Write out the lines from the top of the material through the line with "B-factor: mean 32.27, std", exactly and with nothing added.
+--
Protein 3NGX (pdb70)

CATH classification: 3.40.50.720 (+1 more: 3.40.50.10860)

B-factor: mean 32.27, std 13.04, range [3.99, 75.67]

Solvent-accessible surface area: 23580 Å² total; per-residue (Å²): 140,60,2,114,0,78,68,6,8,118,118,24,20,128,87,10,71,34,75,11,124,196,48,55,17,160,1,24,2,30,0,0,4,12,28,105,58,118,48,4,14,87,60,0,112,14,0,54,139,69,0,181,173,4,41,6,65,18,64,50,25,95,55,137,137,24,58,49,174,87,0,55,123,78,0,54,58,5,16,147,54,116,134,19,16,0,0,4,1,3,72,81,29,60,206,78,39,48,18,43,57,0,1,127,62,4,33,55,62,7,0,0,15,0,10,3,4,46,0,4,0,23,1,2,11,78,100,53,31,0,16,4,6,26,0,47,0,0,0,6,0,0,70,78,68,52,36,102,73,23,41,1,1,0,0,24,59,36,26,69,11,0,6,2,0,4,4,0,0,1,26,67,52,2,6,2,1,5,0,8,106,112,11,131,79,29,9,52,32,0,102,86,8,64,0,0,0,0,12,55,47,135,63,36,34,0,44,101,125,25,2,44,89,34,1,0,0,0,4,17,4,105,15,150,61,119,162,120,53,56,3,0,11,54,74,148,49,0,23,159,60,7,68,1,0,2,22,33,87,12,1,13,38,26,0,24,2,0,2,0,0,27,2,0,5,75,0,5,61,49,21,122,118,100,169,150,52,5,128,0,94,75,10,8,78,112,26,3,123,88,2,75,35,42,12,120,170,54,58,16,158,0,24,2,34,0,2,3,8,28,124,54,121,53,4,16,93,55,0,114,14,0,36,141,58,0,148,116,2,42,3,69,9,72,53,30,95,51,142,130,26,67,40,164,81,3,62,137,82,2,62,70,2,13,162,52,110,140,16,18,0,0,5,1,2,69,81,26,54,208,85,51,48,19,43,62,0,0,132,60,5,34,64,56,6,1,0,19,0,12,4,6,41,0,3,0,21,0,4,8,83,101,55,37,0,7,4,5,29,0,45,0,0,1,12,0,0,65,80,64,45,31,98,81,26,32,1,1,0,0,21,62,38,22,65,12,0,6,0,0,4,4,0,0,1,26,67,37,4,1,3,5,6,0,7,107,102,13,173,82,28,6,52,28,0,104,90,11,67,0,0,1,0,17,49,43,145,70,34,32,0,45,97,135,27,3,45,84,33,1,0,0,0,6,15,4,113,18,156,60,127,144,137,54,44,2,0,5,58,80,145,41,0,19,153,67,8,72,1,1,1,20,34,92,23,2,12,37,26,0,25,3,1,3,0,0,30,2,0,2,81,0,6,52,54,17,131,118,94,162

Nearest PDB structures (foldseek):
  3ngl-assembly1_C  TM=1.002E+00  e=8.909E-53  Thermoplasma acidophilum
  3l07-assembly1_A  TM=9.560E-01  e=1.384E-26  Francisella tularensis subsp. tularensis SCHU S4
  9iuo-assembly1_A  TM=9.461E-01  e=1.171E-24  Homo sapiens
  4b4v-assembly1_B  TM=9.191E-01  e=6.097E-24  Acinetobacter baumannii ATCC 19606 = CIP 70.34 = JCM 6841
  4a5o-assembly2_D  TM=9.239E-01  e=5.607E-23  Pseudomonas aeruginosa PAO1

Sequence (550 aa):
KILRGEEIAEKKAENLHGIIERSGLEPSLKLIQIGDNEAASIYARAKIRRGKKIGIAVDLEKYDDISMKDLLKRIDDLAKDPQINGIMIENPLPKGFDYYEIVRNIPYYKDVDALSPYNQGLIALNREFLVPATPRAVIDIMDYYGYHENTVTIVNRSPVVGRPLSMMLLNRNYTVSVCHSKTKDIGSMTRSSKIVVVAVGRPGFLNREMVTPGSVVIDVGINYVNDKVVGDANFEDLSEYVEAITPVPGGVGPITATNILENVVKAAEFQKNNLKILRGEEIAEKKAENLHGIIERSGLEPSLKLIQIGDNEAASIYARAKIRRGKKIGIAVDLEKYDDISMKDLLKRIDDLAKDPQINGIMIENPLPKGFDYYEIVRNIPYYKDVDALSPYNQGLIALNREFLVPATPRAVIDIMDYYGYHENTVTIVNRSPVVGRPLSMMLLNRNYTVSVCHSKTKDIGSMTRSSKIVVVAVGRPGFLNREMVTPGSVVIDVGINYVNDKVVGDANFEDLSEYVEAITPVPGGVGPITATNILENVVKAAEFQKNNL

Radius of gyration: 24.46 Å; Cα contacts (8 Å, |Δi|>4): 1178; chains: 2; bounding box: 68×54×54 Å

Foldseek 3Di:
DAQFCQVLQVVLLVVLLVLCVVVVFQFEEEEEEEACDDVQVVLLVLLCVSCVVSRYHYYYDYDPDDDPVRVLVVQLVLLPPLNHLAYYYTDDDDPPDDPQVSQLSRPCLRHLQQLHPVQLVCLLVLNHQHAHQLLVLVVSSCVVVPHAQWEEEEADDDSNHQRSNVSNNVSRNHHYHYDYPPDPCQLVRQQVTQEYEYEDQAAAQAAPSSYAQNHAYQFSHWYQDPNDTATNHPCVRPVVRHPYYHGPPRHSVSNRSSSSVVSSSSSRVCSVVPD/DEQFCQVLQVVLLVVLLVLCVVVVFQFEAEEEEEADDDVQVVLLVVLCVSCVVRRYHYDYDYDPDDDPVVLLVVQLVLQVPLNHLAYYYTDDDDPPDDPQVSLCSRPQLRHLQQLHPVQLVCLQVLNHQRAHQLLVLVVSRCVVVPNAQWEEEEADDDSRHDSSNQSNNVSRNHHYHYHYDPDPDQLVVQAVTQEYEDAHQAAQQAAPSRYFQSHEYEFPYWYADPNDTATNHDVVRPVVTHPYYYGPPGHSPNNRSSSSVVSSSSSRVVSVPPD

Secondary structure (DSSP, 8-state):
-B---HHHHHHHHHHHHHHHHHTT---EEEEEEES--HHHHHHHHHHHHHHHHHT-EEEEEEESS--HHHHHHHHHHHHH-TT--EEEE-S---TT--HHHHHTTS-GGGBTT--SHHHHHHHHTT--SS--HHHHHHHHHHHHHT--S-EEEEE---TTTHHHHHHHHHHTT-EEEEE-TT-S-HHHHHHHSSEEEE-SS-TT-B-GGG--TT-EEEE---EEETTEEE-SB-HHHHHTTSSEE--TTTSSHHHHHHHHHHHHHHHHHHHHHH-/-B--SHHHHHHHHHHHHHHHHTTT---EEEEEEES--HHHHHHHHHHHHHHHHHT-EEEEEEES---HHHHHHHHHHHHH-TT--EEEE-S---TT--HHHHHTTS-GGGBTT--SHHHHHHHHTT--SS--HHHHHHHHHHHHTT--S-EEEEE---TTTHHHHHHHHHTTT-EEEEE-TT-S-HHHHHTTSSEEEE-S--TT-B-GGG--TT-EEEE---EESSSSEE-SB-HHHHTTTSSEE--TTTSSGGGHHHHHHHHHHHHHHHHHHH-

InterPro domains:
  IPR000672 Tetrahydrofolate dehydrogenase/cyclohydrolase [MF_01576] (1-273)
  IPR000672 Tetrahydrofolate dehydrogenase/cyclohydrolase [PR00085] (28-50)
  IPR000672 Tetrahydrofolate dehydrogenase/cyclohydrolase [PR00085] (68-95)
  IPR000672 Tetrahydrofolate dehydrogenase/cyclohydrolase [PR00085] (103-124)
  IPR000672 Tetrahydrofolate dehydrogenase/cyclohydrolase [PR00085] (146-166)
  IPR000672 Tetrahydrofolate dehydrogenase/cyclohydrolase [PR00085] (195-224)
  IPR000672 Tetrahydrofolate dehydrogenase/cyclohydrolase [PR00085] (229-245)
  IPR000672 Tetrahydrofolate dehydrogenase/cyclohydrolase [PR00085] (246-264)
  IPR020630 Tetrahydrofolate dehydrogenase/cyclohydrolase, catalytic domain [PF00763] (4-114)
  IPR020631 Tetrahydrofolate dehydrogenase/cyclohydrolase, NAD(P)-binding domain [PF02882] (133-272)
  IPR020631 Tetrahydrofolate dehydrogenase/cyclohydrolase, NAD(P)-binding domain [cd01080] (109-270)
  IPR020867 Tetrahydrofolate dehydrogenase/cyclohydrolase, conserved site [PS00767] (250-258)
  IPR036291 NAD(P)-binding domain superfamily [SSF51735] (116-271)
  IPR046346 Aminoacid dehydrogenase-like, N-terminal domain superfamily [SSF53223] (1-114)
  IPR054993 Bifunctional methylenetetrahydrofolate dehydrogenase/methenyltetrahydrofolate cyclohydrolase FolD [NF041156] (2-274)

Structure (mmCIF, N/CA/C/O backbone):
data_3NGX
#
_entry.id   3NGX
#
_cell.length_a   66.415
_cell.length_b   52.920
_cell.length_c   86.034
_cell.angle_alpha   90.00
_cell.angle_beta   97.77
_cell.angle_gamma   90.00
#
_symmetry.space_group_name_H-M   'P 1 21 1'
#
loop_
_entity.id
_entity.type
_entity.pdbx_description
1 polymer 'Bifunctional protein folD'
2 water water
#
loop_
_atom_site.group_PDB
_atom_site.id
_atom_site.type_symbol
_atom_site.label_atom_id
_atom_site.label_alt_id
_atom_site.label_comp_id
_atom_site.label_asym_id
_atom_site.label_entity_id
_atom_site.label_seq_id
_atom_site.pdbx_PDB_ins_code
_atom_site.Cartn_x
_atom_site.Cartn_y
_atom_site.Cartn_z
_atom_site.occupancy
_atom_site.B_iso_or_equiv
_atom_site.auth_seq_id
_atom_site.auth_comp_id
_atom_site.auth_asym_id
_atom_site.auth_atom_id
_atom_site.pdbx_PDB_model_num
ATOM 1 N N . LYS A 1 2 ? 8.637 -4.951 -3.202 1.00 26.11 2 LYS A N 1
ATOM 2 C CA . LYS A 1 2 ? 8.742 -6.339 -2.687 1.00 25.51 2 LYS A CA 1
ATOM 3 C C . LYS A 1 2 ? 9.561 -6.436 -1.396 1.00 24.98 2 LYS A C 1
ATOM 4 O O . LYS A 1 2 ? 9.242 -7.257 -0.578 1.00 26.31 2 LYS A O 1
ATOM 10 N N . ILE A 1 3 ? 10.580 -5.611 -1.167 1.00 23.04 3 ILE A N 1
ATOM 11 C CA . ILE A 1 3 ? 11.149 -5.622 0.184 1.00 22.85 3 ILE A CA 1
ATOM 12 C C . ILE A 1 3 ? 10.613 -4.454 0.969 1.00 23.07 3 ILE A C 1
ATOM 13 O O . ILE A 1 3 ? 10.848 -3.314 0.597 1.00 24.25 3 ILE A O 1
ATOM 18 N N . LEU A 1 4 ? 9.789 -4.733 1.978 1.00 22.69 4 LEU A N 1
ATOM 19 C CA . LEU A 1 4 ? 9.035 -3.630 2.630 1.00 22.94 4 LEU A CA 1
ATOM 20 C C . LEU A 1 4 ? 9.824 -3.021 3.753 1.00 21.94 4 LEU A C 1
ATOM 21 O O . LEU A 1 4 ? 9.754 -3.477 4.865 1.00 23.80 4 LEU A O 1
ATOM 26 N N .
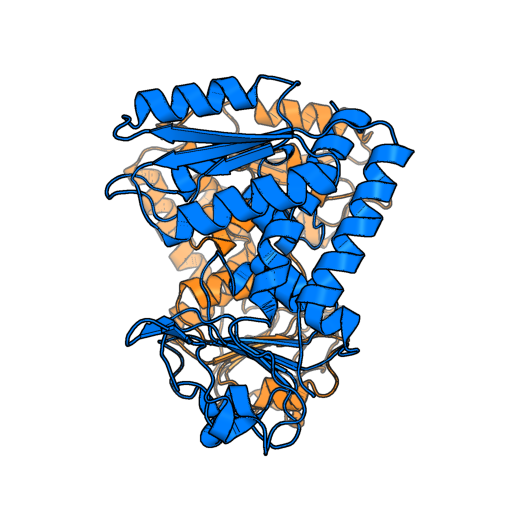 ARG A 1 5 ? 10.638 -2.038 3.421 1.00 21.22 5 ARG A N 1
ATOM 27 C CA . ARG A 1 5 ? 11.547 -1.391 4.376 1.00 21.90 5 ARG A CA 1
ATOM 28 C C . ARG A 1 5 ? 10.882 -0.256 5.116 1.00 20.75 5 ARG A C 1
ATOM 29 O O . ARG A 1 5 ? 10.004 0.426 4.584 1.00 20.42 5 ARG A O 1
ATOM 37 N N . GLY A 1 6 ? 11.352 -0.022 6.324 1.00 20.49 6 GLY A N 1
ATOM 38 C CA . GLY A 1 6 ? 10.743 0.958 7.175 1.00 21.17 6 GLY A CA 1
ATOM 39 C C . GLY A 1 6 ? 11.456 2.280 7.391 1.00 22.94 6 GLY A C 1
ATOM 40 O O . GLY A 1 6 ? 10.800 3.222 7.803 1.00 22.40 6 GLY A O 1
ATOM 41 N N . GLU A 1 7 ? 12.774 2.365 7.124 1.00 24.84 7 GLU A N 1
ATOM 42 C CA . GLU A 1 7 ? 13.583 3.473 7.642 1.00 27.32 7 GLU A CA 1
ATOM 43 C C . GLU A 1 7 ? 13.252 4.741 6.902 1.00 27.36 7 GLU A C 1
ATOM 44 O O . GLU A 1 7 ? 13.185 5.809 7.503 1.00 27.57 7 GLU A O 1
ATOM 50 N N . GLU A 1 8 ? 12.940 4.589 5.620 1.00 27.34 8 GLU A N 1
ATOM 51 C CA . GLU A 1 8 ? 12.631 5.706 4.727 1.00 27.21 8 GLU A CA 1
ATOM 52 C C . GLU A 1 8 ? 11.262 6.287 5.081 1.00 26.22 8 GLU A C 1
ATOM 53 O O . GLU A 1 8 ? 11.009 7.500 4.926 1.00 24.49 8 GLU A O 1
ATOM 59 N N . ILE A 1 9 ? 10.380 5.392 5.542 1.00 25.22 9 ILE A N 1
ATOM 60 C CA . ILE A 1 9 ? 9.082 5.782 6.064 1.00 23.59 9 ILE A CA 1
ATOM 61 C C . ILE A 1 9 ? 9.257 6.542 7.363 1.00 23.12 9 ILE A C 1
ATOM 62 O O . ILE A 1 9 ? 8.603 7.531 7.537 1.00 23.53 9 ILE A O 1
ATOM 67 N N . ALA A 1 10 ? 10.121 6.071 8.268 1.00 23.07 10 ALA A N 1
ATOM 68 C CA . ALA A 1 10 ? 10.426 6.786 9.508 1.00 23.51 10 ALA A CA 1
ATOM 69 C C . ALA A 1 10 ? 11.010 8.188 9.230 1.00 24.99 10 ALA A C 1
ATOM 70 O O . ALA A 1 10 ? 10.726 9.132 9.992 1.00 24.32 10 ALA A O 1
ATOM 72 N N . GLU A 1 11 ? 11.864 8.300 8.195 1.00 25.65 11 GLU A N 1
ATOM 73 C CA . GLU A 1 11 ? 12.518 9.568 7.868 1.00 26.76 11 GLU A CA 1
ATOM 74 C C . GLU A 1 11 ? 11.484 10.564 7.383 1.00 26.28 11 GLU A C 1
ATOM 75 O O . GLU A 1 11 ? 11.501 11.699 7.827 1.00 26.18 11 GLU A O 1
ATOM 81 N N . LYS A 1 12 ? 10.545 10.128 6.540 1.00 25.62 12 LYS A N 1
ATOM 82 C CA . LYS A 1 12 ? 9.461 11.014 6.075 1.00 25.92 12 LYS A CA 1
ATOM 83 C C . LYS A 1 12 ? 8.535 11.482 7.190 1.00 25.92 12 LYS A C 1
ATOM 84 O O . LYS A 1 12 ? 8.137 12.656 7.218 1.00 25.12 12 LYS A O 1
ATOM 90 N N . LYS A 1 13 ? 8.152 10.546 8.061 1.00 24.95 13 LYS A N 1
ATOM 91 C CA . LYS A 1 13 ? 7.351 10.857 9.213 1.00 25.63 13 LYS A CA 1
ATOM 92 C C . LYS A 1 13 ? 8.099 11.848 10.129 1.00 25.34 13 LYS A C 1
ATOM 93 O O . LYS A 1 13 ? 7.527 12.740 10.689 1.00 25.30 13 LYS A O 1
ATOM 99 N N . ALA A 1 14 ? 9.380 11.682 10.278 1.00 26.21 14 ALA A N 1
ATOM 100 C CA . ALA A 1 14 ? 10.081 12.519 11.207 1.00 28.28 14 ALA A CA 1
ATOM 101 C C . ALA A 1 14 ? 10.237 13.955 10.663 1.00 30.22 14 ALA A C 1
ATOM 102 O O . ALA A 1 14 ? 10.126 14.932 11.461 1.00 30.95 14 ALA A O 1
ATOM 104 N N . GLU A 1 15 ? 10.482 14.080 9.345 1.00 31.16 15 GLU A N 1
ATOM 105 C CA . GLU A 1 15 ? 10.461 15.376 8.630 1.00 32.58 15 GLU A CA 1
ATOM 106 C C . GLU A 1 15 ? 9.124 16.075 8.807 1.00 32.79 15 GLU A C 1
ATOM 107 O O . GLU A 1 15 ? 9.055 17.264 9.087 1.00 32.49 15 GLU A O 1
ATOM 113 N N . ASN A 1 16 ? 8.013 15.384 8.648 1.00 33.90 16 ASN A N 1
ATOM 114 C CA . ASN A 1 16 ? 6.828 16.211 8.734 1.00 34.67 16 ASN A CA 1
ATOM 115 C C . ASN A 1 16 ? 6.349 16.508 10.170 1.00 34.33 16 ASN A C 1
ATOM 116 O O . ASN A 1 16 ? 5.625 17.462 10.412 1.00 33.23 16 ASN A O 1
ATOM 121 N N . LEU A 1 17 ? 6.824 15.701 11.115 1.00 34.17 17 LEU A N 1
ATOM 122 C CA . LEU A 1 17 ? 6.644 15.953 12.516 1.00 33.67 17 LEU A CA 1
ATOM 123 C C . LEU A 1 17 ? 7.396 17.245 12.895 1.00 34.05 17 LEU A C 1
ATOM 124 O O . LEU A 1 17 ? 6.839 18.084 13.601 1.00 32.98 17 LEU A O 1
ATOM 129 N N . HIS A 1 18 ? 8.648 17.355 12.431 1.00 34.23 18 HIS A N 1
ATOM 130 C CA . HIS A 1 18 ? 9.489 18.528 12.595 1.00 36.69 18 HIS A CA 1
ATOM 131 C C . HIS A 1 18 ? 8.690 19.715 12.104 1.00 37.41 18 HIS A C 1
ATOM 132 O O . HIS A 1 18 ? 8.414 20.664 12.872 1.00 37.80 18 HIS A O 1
+--
Exercise response:
Protein 3NGX (pdb70)

CATH classification: 3.40.50.720 (+1 more: 3.40.50.10860)

B-factor: mean 32.27, std 13.04, range [3.99, 75.67]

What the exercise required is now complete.